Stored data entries
====

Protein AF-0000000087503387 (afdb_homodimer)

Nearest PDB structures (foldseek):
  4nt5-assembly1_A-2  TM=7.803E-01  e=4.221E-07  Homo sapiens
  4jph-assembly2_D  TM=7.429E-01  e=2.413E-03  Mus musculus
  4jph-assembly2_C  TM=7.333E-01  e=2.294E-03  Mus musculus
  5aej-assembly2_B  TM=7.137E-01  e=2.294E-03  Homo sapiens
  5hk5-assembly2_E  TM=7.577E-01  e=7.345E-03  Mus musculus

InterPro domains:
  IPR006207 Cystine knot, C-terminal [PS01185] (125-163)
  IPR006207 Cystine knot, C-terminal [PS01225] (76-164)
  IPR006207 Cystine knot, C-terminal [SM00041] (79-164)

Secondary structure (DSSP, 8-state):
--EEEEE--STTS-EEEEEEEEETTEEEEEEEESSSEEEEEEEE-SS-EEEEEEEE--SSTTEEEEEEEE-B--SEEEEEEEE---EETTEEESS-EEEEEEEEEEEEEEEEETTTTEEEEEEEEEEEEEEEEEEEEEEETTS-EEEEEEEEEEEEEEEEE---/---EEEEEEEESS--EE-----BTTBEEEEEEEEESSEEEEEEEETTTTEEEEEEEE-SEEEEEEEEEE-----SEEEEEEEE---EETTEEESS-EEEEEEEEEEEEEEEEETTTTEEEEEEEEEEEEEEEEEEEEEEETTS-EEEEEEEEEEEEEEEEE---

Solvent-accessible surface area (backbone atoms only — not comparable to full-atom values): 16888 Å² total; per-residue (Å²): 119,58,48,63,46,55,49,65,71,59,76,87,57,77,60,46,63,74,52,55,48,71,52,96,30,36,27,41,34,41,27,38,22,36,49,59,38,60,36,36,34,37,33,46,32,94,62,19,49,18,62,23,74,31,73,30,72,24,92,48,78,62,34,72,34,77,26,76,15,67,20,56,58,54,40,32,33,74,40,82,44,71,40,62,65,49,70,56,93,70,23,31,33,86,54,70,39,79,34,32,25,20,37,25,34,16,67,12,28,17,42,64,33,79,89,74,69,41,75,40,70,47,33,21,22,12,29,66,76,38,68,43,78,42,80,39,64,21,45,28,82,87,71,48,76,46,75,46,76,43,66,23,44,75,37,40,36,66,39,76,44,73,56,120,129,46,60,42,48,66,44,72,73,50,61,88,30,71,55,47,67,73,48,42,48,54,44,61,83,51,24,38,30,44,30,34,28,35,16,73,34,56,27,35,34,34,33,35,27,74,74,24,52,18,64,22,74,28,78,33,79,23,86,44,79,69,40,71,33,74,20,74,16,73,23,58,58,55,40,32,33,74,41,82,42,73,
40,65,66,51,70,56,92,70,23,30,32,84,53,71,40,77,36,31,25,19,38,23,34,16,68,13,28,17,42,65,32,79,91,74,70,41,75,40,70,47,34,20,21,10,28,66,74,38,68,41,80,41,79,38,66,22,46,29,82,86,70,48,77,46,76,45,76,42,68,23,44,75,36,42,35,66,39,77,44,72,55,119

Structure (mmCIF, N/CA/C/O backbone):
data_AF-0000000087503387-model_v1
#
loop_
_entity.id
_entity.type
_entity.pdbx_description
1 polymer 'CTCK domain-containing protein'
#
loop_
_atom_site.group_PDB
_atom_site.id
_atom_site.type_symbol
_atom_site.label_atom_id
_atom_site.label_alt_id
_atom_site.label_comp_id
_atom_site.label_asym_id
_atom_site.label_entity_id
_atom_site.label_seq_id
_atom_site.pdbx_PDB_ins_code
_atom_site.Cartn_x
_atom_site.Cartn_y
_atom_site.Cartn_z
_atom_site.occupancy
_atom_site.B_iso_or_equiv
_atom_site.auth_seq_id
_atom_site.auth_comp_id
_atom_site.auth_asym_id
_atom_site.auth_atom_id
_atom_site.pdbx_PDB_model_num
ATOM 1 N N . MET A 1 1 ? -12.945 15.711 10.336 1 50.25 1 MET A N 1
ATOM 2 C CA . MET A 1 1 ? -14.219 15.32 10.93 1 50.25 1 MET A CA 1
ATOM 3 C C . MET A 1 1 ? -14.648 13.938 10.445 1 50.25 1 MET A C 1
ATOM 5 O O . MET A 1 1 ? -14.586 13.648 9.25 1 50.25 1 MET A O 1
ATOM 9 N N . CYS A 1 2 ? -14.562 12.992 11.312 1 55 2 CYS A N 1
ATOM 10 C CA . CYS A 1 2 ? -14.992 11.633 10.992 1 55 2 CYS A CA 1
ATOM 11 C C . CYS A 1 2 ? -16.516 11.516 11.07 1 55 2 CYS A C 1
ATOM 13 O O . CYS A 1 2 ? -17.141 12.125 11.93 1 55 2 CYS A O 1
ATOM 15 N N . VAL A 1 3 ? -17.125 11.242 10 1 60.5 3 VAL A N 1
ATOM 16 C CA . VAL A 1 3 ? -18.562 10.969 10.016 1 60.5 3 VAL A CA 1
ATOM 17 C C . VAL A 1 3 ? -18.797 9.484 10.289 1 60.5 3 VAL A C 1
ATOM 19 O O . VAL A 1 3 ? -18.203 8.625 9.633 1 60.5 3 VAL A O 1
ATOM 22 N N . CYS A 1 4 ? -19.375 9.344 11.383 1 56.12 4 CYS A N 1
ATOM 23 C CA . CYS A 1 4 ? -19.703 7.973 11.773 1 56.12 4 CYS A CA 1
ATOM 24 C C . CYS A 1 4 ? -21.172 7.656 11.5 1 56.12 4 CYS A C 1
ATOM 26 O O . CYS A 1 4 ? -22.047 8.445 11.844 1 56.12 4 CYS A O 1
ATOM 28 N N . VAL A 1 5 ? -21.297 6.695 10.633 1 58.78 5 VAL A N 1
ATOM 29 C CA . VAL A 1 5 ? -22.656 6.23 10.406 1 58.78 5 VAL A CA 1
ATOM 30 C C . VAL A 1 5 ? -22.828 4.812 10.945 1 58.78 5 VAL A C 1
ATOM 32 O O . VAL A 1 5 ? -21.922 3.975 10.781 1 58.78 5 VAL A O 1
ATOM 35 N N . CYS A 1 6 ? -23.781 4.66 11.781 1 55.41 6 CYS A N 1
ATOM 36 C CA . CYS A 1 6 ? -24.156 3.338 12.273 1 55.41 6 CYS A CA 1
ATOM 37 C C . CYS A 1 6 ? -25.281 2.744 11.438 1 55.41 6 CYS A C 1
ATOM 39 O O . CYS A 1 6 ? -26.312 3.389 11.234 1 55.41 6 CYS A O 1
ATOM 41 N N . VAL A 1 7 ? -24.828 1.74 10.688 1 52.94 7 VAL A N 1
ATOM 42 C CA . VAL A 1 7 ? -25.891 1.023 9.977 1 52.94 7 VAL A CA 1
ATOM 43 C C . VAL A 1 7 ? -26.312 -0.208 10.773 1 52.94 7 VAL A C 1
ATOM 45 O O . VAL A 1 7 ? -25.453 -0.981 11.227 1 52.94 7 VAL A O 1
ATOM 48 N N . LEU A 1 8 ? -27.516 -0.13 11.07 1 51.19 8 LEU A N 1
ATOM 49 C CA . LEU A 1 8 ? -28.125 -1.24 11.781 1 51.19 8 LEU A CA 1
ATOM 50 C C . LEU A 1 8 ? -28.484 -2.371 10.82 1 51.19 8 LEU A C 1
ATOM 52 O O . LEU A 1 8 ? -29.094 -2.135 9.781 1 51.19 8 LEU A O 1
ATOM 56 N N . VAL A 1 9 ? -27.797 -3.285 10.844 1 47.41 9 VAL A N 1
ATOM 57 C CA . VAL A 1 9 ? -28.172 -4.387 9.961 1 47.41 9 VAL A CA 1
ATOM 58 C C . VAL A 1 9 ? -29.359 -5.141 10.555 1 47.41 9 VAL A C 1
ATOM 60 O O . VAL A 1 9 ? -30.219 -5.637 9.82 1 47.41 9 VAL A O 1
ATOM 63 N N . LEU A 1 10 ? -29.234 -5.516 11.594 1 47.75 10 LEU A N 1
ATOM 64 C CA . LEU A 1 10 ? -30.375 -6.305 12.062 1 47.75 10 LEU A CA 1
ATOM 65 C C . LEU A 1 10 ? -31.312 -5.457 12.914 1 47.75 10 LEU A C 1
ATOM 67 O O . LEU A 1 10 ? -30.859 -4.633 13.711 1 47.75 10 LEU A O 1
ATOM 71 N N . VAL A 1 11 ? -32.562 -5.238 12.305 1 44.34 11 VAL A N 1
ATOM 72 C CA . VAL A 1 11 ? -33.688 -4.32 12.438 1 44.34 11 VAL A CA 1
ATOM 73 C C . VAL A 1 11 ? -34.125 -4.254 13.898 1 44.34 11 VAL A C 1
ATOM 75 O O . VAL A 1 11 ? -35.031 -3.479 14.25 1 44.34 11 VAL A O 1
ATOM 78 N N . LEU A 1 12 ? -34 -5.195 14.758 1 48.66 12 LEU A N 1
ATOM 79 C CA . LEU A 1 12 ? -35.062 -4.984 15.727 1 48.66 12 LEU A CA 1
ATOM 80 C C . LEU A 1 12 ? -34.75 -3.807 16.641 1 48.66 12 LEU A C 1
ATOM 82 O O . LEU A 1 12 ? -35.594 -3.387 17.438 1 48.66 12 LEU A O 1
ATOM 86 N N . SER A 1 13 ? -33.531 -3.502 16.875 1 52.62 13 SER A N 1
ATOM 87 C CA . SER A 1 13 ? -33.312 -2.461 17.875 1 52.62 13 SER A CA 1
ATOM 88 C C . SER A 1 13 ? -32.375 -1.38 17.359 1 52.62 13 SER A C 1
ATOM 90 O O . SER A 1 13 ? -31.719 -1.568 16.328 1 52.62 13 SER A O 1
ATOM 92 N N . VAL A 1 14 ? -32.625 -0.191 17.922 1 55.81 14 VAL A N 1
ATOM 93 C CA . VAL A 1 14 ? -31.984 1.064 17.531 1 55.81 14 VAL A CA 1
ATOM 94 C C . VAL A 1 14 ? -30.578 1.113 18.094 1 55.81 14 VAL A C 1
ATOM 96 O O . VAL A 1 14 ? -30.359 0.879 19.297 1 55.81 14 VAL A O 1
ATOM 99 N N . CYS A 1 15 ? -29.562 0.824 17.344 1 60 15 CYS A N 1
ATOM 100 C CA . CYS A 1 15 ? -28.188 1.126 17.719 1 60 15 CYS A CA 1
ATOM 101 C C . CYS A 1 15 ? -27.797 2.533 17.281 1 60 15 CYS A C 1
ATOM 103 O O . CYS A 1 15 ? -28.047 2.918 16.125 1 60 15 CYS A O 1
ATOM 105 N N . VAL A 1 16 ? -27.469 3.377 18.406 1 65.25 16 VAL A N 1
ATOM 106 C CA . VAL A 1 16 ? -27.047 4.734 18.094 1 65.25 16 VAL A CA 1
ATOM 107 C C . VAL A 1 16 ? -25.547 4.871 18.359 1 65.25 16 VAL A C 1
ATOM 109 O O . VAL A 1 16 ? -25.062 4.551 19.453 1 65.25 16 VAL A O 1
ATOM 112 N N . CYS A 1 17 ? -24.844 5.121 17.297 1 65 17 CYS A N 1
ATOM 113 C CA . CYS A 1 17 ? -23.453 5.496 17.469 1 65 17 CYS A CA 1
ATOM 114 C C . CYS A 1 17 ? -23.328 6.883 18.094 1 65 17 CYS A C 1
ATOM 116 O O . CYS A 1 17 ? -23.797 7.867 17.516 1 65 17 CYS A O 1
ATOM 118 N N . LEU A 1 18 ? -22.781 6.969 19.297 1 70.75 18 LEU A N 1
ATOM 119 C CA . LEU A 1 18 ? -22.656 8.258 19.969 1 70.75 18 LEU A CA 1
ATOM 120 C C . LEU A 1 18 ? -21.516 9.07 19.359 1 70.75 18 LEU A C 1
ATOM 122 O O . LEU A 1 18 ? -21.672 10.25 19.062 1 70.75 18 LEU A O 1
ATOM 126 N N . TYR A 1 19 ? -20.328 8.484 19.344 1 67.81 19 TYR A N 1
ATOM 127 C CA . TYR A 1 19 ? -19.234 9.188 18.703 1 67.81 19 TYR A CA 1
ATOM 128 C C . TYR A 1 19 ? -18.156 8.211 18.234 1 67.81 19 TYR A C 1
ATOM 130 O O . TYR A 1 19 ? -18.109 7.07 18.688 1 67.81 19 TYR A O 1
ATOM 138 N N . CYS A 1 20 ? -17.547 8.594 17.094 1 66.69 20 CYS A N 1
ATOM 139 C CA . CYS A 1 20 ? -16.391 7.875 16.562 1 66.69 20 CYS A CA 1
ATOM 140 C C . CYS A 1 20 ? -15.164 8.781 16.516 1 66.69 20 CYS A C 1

====

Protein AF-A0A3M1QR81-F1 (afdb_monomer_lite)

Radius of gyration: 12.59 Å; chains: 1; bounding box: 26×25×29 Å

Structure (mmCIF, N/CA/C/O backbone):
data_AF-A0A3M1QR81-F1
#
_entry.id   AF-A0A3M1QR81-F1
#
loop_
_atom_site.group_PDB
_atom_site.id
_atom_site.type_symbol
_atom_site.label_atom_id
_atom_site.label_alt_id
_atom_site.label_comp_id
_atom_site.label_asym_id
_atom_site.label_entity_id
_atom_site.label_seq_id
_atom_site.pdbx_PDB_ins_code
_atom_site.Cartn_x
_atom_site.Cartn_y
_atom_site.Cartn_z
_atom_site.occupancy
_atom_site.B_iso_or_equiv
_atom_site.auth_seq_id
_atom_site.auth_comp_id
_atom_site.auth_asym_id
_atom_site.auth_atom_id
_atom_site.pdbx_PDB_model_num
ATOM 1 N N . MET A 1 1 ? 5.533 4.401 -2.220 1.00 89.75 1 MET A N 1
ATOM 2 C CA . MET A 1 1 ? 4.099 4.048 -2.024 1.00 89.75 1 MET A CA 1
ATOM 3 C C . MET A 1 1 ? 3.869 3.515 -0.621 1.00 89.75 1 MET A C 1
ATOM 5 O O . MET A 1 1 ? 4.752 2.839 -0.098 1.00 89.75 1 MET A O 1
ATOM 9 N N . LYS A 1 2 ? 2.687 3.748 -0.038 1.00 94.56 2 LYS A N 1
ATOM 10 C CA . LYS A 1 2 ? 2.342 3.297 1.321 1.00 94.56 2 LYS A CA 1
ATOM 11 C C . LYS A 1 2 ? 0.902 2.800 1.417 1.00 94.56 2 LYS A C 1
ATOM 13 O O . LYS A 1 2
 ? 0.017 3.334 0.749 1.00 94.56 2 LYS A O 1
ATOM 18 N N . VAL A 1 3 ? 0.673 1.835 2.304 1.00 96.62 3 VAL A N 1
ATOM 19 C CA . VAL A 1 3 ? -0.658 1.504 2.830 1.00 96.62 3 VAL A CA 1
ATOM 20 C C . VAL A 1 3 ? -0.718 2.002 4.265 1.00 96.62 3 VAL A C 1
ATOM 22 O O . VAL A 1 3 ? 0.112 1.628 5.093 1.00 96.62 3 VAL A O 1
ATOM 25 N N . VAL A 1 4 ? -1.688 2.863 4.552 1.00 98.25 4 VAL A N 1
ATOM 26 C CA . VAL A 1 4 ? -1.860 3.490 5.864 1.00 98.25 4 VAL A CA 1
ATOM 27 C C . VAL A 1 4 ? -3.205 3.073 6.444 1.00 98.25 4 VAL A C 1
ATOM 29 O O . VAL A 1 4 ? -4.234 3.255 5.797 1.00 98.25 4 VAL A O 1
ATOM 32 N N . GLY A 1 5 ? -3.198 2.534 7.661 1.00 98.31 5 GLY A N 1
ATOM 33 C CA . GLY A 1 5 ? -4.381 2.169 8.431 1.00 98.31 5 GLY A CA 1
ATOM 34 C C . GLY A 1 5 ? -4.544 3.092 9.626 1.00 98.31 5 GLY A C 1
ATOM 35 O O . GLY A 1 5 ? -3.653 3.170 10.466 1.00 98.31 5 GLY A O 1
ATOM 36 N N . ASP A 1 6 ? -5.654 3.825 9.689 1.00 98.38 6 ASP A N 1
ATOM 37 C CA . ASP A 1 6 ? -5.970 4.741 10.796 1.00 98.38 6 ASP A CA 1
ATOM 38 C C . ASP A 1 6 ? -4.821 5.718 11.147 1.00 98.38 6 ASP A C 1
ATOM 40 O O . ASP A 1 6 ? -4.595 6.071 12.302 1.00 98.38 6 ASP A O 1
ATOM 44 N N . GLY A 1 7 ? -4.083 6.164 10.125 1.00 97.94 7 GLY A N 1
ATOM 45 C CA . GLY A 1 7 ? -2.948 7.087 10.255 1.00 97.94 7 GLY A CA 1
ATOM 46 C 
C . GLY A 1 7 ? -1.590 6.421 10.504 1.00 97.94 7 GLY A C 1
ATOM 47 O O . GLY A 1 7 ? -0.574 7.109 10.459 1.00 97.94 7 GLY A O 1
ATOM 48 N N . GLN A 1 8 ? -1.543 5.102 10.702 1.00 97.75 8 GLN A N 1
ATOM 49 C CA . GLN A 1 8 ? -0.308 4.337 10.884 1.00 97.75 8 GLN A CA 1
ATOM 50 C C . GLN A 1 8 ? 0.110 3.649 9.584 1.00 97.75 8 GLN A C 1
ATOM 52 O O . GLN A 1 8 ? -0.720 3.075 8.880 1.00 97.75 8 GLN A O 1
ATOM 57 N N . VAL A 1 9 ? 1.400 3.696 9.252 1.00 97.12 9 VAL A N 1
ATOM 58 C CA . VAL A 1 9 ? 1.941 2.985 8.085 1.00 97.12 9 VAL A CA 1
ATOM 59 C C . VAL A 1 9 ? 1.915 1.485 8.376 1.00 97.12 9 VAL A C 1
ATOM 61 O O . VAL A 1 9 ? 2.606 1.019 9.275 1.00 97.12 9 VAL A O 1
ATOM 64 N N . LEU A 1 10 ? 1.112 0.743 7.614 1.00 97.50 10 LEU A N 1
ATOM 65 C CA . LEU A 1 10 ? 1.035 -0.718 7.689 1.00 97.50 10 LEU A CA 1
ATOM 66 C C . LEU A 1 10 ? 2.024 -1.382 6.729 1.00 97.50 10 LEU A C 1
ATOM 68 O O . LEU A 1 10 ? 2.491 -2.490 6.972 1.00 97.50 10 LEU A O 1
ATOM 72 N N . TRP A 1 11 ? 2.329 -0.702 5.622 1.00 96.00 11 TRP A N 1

====

| TASK OBJECTIVE |
Once you find the line with "ATOM 88 C C" above, print it and every line after it up to and including the line with "ATOM 94 C C", exactly as written and nothing else.

| SOLVED PROBLEM |
ATOM 88 C C . SER A 1 13 ? -32.375 -1.38 17.359 1 52.62 13 SER A C 1
ATOM 90 O O . SER A 1 13 ? -31.719 -1.568 16.328 1 52.62 13 SER A O 1
ATOM 92 N N . VAL A 1 14 ? -32.625 -0.191 17.922 1 55.81 14 VAL A N 1
ATOM 93 C CA . VAL A 1 14 ? -31.984 1.064 17.531 1 55.81 14 VAL A CA 1
ATOM 94 C C . VAL A 1 14 ? -30.578 1.113 18.094 1 55.81 14 VAL A C 1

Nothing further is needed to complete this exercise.